Microsoft-owned code hosting platform GitHub this week announced multiple security improvements, including free secret scanning for public repositories and mandatory two-factor authentication (2FA) for developers and contributors.
The secret scanning program is meant to help developers and organizations identify exposed secrets and credentials in their code. In 2022, it helped identify 1.7 million potential secrets exposed in public repositories.
“Secret scanning alerts notify you directly about leaked secrets in your code. We’ll still notify our partners for your fastest protection, but now you can own the holistic security of your repositories. You’ll also receive alerts for secrets where it’s not possible to notify a partner—for example, if the keys to your self-hosted HashiCorp Vault are exposed,” GitHub explains.
Starting this week, the feature is available for free for all free public repositories, to help prevent secret exposures and secure the open source ecosystem. The feature is now rolling out in beta and GitHub expects it to reach all users by the end of January 2023.
Developers will find the option available in their repositories under ‘Code security and analysis’ settings. Secret scanning can be launched from the ‘Security’ tab, underneath ‘Vulnerability alerts’. A list of identified secrets will be available there, containing remediation suggestions for each of them.
On Thursday, GitHub announced that organizations that have defined custom patterns for their secret scanning can now enable push protection for them and configure it on a pattern-by-pattern basis.

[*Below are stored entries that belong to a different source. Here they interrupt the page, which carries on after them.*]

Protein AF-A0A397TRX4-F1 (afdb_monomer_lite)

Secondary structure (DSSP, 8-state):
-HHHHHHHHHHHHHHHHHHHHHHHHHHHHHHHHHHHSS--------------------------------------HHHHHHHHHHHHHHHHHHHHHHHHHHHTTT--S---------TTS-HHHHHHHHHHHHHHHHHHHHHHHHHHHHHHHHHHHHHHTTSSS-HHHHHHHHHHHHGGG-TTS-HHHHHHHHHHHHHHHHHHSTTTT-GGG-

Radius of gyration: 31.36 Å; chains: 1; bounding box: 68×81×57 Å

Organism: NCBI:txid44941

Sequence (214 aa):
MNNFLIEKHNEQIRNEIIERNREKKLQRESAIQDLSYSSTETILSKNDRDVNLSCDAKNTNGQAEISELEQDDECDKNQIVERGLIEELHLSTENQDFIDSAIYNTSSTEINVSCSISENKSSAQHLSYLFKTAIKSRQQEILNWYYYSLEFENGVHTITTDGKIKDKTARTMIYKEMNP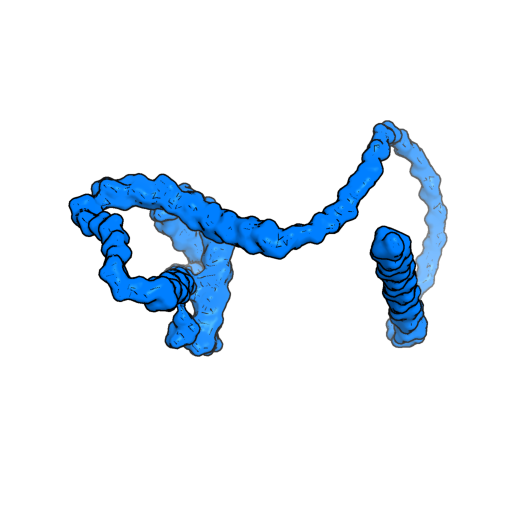FLPNITQDNLRKKTLRARKLLMLFGENGVGIDKI

pLDDT: mean 73.33, std 25.52, range [26.41, 98.56]

Structure (mmCIF, N/CA/C/O backbone):
data_AF-A0A397TRX4-F1
#
_entry.id   AF-A0A397TRX4-F1
#
loop_
_atom_site.group_PDB
_atom_site.id
_atom_site.type_symbol
_atom_site.label_atom_id
_atom_site.label_alt_id
_atom_site.label_comp_id
_atom_site.label_asym_id
_atom_site.label_entity_id
_atom_site.label_seq_id
_atom_site.pdbx_PDB_ins_code
_atom_site.Cartn_x
_atom_site.Cartn_y
_atom_site.Cartn_z
_atom_site.occupancy
_atom_site.B_iso_or_equiv
_atom_site.auth_seq_id
_atom_site.auth_comp_id
_atom_site.auth_asym_id
_atom_site.auth_atom_id
_atom_site.pdbx_PDB_model_num
ATOM 1 N N . MET A 1 1 ? 41.463 37.825 -34.987 1.00 59.72 1 MET A N 1
ATOM 2 C CA . MET A 1 1 ? 40.209 38.211 -35.673 1.00 59.72 1 MET A CA 1
ATOM 3 C C . MET A 1 1 ? 38.944 37.607 -35.042 1.00 59.72 1 MET A C 1
ATOM 5 O O . MET A 1 1 ? 37.898 38.221 -35.162 1.00 59.72 1 MET A O 1
ATOM 9 N N . ASN A 1 2 ? 39.004 36.468 -34.330 1.00 65.19 2 ASN A N 1
ATOM 10 C CA . ASN A 1 2 ? 37.793 35.766 -33.858 1.00 65.19 2 ASN A CA 1
ATOM 11 C C . ASN A 1 2 ? 37.214 36.244 -32.513 1.00 65.19 2 ASN A C 1
ATOM 13 O O . ASN A 1 2 ? 36.009 36.145 -32.317 1.00 65.19 2 ASN A O 1
ATOM 17 N N . ASN A 1 3 ? 38.027 36.797 -31.607 1.00 73.88 3 ASN A N 1
ATOM 18 C CA . ASN A 1 3 ? 37.544 37.167 -30.267 1.00 73.88 3 ASN A CA 1
ATOM 19 C C . ASN A 1 3 ? 36.537 38.331 -30.298 1.00 73.88 3 ASN A C 1
ATOM 21 O O . ASN A 1 3 ? 35.522 38.293 -29.618 1.00 73.88 3 ASN A O 1
ATOM 25 N N . PHE A 1 4 ? 36.771 39.310 -31.177 1.00 84.88 4 PHE A N 1
ATOM 26 C CA . PHE A 1 4 ? 35.881 40.458 -31.370 1.00 84.88 4 PHE A CA 1
ATOM 27 C C . PHE A 1 4 ? 34.496 40.057 -31.903 1.00 84.88 4 PHE A C 1
ATOM 29 O O . PHE A 1 4 ? 33.485 40.647 -31.534 1.00 84.88 4 PHE A O 1
ATOM 36 N N . LEU A 1 5 ? 34.434 39.034 -32.762 1.00 83.19 5 LEU A N 1
ATOM 37 C CA . LEU A 1 5 ? 33.167 38.532 -33.299 1.00 83.19 5 LEU A CA 1
ATOM 38 C C . LEU A 1 5 ? 32.367 37.766 -32.240 1.00 83.19 5 LEU A C 1
ATOM 40 O O . LEU A 1 5 ? 31.151 37.916 -32.181 1.00 83.19 5 LEU A O 1
ATOM 44 N N . ILE A 1 6 ? 33.049 36.995 -31.388 1.00 84.19 6 ILE A N 1
ATOM 45 C CA . ILE A 1 6 ? 32.425 36.271 -30.272 1.00 84.19 6 ILE A CA 1
ATOM 46 C C . ILE A 1 6 ? 31.882 37.260 -29.237 1.00 84.19 6 ILE A C 1
ATOM 48 O O . ILE A 1 6 ? 30.741 37.138 -28.807 1.00 84.19 6 ILE A O 1
ATOM 52 N N . GLU A 1 7 ? 32.663 38.280 -28.887 1.00 91.44 7 GLU A N 1
ATOM 53 C CA . GLU A 1 7 ? 32.253 39.310 -27.931 1.00 91.44 7 GLU A CA 1
ATOM 54 C C . GLU A 1 7 ? 31.049 40.110 -28.442 1.00 91.44 7 GLU A C 1
ATOM 56 O O . GLU A 1 7 ? 30.058 40.261 -27.730 1.00 91.44 7 GLU A O 1
ATOM 61 N N . LYS A 1 8 ? 31.065 40.517 -29.718 1.00 91.19 8 LYS A N 1
ATOM 62 C CA . LYS A 1 8 ? 29.929 41.198 -30.351 1.00 91.19 8 LYS A CA 1
ATOM 63 C C . LYS A 1 8 ? 28.673 40.319 -30.403 1.00 91.19 8 LYS A C 1
ATOM 65 O O . LYS A 1 8 ? 27.570 40.830 -30.226 1.00 91.19 8 LYS A O 1
ATOM 70 N N . HIS A 1 9 ? 28.827 39.016 -30.637 1.00 89.50 9 HIS A N 1
ATOM 71 C CA . HIS A 1 9 ? 27.710 38.070 -30.648 1.00 89.50 9 HIS A CA 1
ATOM 72 C C . HIS A 1 9 ? 27.111 37.871 -29.249 1.00 89.50 9 HIS A C 1
ATOM 74 O O . HIS A 1 9 ? 25.893 37.920 -29.091 1.00 89.50 9 HIS A O 1
ATOM 80 N N . ASN A 1 10 ? 27.954 37.729 -28.227 1.00 91.81 10 ASN A N 1
ATOM 81 C CA . ASN A 1 10 ? 27.511 37.600 -26.839 1.00 91.81 10 ASN A CA 1
ATOM 82 C C . ASN A 1 10 ? 26.806 38.873 -26.352 1.00 91.81 10 ASN A C 1
ATOM 84 O O . ASN A 1 10 ? 25.763 38.794 -25.704 1.00 91.81 10 ASN A O 1
ATOM 88 N N . GLU A 1 11 ? 27.330 40.043 -26.719 1.00 94.31 11 GLU A N 1
ATOM 89 C CA . GLU A 1 11 ? 26.711 41.333 -26.414 1.00 94.31 11 GLU A CA 1
ATOM 90 C C . GLU A 1 11 ? 25.356 41.488 -27.126 1.00 94.31 11 GLU A C 1
ATOM 92 O O . GLU A 1 11 ? 24.385 41.965 -26.539 1.00 94.31 11 GLU A O 1
ATOM 97 N N . GLN A 1 12 ? 25.238 41.012 -28.369 1.00 93.88 12 GLN A N 1
ATOM 98 C CA . GLN A 1 12 ? 23.966 40.997 -29.093 1.00 93.88 12 GLN A CA 1
ATOM 99 C C . GLN A 1 12 ? 22.926 40.100 -28.404 1.00 93.88 12 GLN A C 1
ATOM 101 O O . GLN A 1 12 ? 21.794 40.537 -28.199 1.00 93.88 12 GLN A O 1
ATOM 106 N N . ILE A 1 13 ? 23.311 38.889 -27.988 1.00 90.38 13 ILE A N 1
ATOM 107 C CA . ILE A 1 13 ? 22.426 37.965 -27.261 1.00 90.38 13 ILE A CA 1
ATOM 108 C C . ILE A 1 13 ? 21.969 38.584 -25.937 1.00 90.38 13 ILE A C 1
ATOM 110 O O . ILE A 1 13 ? 20.787 38.521 -25.594 1.00 90.38 13 ILE A O 1
ATOM 114 N N . ARG A 1 14 ? 22.889 39.210 -25.196 1.00 92.94 14 ARG A N 1
ATOM 115 C CA . ARG A 1 14 ? 22.579 39.853 -23.917 1.00 92.94 14 ARG A CA 1
ATOM 116 C C . ARG A 1 14 ? 21.530 40.951 -24.082 1.00 92.94 14 ARG A C 1
ATOM 118 O O . ARG A 1 14 ? 20.555 40.978 -23.332 1.00 92.94 14 ARG A O 1
ATOM 125 N N . ASN A 1 15 ? 21.704 41.814 -25.079 1.00 92.75 15 ASN A N 1
ATOM 126 C CA . ASN A 1 15 ? 20.770 42.901 -25.358 1.00 92.75 15 ASN A CA 1
ATOM 127 C C . ASN A 1 15 ? 19.396 42.378 -25.807 1.00 92.75 15 ASN A C 1
ATOM 129 O O . ASN A 1 15 ? 18.372 42.876 -25.345 1.00 92.75 15 ASN A O 1
ATOM 133 N N . GLU A 1 16 ? 19.353 41.314 -26.612 1.00 94.75 16 GLU A N 1
ATOM 134 C CA . GLU A 1 16 ? 18.096 40.682 -27.031 1.00 94.75 16 GLU A CA 1
ATOM 135 C C . GLU A 1 16 ? 17.322 40.064 -25.850 1.00 94.75 16 GLU A C 1
ATOM 137 O O . GLU A 1 16 ? 16.094 40.153 -25.781 1.00 94.75 16 GLU A O 1
ATOM 142 N N . ILE A 1 17 ? 18.023 39.462 -24.883 1.00 94.88 17 ILE A N 1
ATOM 143 C CA . ILE A 1 17 ? 17.403 38.922 -23.663 1.00 94.88 17 ILE A CA 1
ATOM 144 C C . ILE A 1 17 ? 16.811 40.047 -22.807 1.00 94.88 17 ILE A C 1
ATOM 146 O O . ILE A 1 17 ? 15.687 39.913 -22.315 1.00 94.88 17 ILE A O 1
ATOM 150 N N . ILE A 1 18 ? 17.540 41.155 -22.642 1.00 94.19 18 ILE A N 1
ATOM 151 C CA . ILE A 1 18 ? 17.078 42.314 -21.867 1.00 94.19 18 ILE A CA 1
ATOM 152 C C . ILE A 1 18 ? 15.806 42.903 -22.486 1.00 94.19 18 ILE A C 1
ATOM 154 O O . ILE A 1 18 ? 14.831 43.122 -21.764 1.00 94.19 18 ILE A O 1
ATOM 158 N N . GLU A 1 19 ? 15.779 43.101 -23.805 1.00 92.50 19 GLU A N 1
ATOM 159 C CA . GLU A 1 19 ? 14.604 43.643 -24.493 1.00 92.50 19 GLU A CA 1
ATOM 160 C C . GLU A 1 19 ? 13.405 42.689 -24.426 1.00 92.50 19 GLU A C 1
ATOM 162 O O . GLU A 1 19 ? 12.319 43.111 -24.029 1.00 92.50 19 GLU A O 1
ATOM 167 N N . ARG A 1 20 ? 13.594 41.376 -24.641 1.00 92.50 20 ARG A N 1
ATOM 168 C CA . ARG A 1 20 ? 12.496 40.401 -24.474 1.00 92.50 20 ARG A CA 1
ATOM 169 C C . ARG A 1 20 ? 11.923 40.381 -23.057 1.00 92.50 20 ARG A C 1
ATOM 171 O O . ARG A 1 20 ? 10.724 40.167 -22.878 1.00 92.50 20 ARG A O 1
ATOM 178 N N . ASN A 1 21 ? 12.752 40.587 -22.037 1.00 91.69 21 ASN A N 1
ATOM 179 C CA . ASN A 1 21 ? 12.277 40.649 -20.656 1.00 91.69 21 ASN A CA 1
ATOM 180 C C . ASN A 1 21 ? 11.508 41.948 -20.369 1.00 91.69 21 ASN A C 1
ATOM 182 O O . ASN A 1 21 ? 10.505 41.909 -19.653 1.00 91.69 21 ASN A O 1
ATOM 186 N N . ARG A 1 22 ? 11.921 43.078 -20.960 1.00 92.50 22 ARG A N 1
ATOM 187 C CA . ARG A 1 22 ? 11.174 44.345 -20.894 1.00 92.50 22 ARG A CA 1
ATOM 188 C C . ARG A 1 22 ? 9.816 44.237 -21.585 1.00 92.50 22 ARG A C 1
ATOM 190 O O . ARG A 1 22 ? 8.811 44.603 -20.981 1.00 92.50 22 ARG A O 1
ATOM 197 N N . GLU A 1 23 ? 9.762 43.656 -22.783 1.00 89.69 23 GLU A N 1
ATOM 198 C CA . GLU A 1 23 ? 8.508 43.420 -23.513 1.00 89.69 23 GLU A CA 1
ATOM 199 C C . GLU A 1 23 ? 7.547 42.519 -22.727 1.00 89.69 23 GLU A C 1
ATOM 201 O O . GLU A 1 23 ? 6.375 42.855 -22.564 1.00 89.69 23 GLU A O 1
ATOM 206 N N . LYS A 1 24 ? 8.039 41.407 -22.159 1.00 89.12 24 LYS A N 1
ATOM 207 C CA . LYS A 1 24 ? 7.224 40.514 -21.316 1.00 89.12 24 LYS A CA 1
ATOM 208 C C . LYS A 1 24 ? 6.685 41.208 -20.066 1.00 89.12 24 LYS A C 1
ATOM 210 O O . LYS A 1 24 ? 5.580 40.887 -19.631 1.00 89.12 24 LYS A O 1
ATOM 215 N N . LYS A 1 25 ? 7.447 42.134 -19.473 1.00 90.56 25 LYS A N 1
ATOM 216 C CA . LYS A 1 25 ? 6.990 42.924 -18.322 1.00 90.56 25 LYS A CA 1
ATOM 217 C C . LYS A 1 25 ? 5.853 43.868 -18.724 1.00 90.56 25 LYS A C 1
ATOM 219 O O . LYS A 1 25 ? 4.810 43.845 -18.079 1.00 90.56 25 LYS A O 1
ATOM 224 N N . LEU A 1 26 ? 6.011 44.595 -19.831 1.00 81.75 26 LEU A N 1
ATOM 225 C CA . LEU A 1 26 ? 4.982 45.500 -20.354 1.00 81.75 26 LEU A CA 1
ATOM 226 C C . LEU A 1 26 ? 3.696 44.760 -20.759 1.00 81.75 26 LEU A C 1
ATOM 228 O O . LEU A 1 26 ? 2.607 45.233 -20.456 1.00 81.75 26 LEU A O 1
ATOM 232 N N . GLN A 1 27 ? 3.803 43.574 -21.370 1.00 80.81 27 GLN A N 1
ATOM 233 C CA . GLN A 1 27 ? 2.637 42.745 -21.717 1.00 80.81 27 GLN A CA 1
ATOM 234 C C . GLN A 1 27 ? 1.861 42.257 -20.485 1.00 80.81 27 GLN A C 1
ATOM 236 O O . GLN A 1 27 ? 0.635 42.166 -20.516 1.00 80.81 27 GLN A O 1
ATOM 241 N N . ARG A 1 28 ? 2.558 41.931 -19.388 1.00 78.81 28 ARG A N 1
ATOM 242 C CA . ARG A 1 28 ? 1.903 41.565 -18.121 1.00 78.81 28 ARG A CA 1
ATOM 243 C C . ARG A 1 28 ? 1.194 42.768 -17.503 1.00 78.81 28 ARG A C 1
ATOM 245 O O . ARG A 1 28 ? 0.076 42.622 -17.028 1.00 78.81 28 ARG A O 1
ATOM 252 N N . GLU A 1 29 ? 1.821 43.941 -17.539 1.00 74.69 29 GLU A N 1
ATOM 253 C CA . GLU A 1 29 ? 1.238 45.183 -17.021 1.00 74.69 29 GLU A CA 1
ATOM 254 C C . GLU A 1 29 ? 0.002 45.618 -17.832 1.00 74.69 29 GLU A C 1
ATOM 256 O O . GLU A 1 29 ? -1.019 45.958 -17.235 1.00 74.69 29 GLU A O 1
ATOM 261 N N . SER A 1 30 ? 0.025 45.506 -19.168 1.00 69.56 30 SER A N 1
ATOM 262 C CA . SER A 1 30 ? -1.141 45.816 -20.010 1.00 69.56 30 SER A CA 1
ATOM 263 C C . SER A 1 30 ? -2.297 44.829 -19.809 1.00 69.56 30 SER A C 1
ATOM 265 O O . SER A 1 30 ? -3.447 45.245 -19.705 1.00 69.56 30 SER A O 1
ATOM 267 N N . ALA A 1 31 ? -2.006 43.529 -19.673 1.00 67.31 31 ALA A N 1
ATOM 268 C CA . ALA A 1 31 ? -3.031 42.510 -19.434 1.00 67.31 31 ALA A CA 1
ATOM 269 C C . ALA A 1 31 ? -3.759 42.698 -18.088 1.00 67.31 31 ALA A C 1
ATOM 271 O O . ALA A 1 31 ? -4.944 42.388 -17.971 1.00 67.31 31 ALA A O 1
ATOM 272 N N . ILE A 1 32 ? -3.072 43.231 -17.072 1.00 64.88 32 ILE A N 1
ATOM 273 C CA . ILE A 1 32 ? -3.675 43.564 -15.772 1.00 64.88 32 ILE A CA 1
ATOM 274 C C . ILE A 1 32 ? -4.576 44.804 -15.888 1.00 64.88 32 ILE A C 1
ATOM 276 O O . ILE A 1 32 ? -5.625 44.864 -15.245 1.00 64.88 32 ILE A O 1
ATOM 280 N N . GLN A 1 33 ? -4.212 45.773 -16.734 1.00 58.88 33 GLN A N 1
ATOM 281 C CA . GLN A 1 33 ? -5.018 46.973 -16.956 1.00 58.88 33 GLN A CA 1
ATOM 282 C C . GLN A 1 33 ? -6.308 46.674 -17.745 1.00 58.88 33 GLN A C 1
ATOM 284 O O . GLN A 1 33 ? -7.358 47.214 -17.398 1.00 58.88 33 GLN A O 1
ATOM 289 N N . ASP A 1 34 ? -6.275 45.741 -18.703 1.00 50.69 34 ASP A N 1
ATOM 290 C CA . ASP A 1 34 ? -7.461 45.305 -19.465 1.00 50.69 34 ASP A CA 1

“You can define custom patterns at the repository, organization, and enterprise levels. And now, you can also enable push protection for custom patterns at the organization or repository level. With push protection enabled, GitHub will enforce blocks when contributors try to push code that contains matches to the defined pattern,” the code hosting platform says.
Custom patterns can be defined from the organization’s code security settings page, if GitHub Advanced Security and secret scanning are enabled. Organizations can dry run new patterns before publishing them and can enable ‘Push protection’ from the custom pattern’s page.
“GitHub recommends regularly checking your custom pattern’s alerts to make sure that you’re keeping false positive noise as low as possible for your developers. This strategic use of push protection can help you build trust between your contributors and their security alerts, so that alerts are properly actioned when needed,” the platform notes.
To further improve repository security, GitHub will require millions of developers on the platform to enable 2FA for their accounts in 2023. Initially announced in May, the requirement will be rolled out gradually starting March 2023 and is expected to reach all developers and contributors by the end of the year.
Mandatory 2FA targets users who publish GitHub or OAuth apps or packages, those who create a release, who are enterprise and organization administrators, and those who contribute code, either to the approximate top four million public and private repositories or to repositories deemed critical by NPM, OpenSSF, PyPI, or RubyGems.
“We’ll assess the outcomes of the rollout after each group–observing user success rates for 2FA onboarding, rates of account lockout and recovery, and our support ticket volume. This data will enable us to adjust our approach and more appropriately size and schedule remaining groups as needed to ensure a positive experience for developers, and support workloads GitHub can sustain,” GitHub announced.
The platform will start sending reminders to the targeted users 45 days prior to the mandatory 2FA deadline, will then prompt them to enable the feature each day when they access GitHub, and, seven days after the deadline, will block their accounts from accessing the platform’s features until 2FA is enabled.
“Twenty-eight (28) days after you enable 2FA, you will be presented with a 2FA check-up while using GitHub.com, which validates that your 2FA setup is working correctly. Previously signed in users will be able to reconfigure 2FA if they have misconfigured or misplaced second factors or recovery codes during onboarding,” GitHub explains.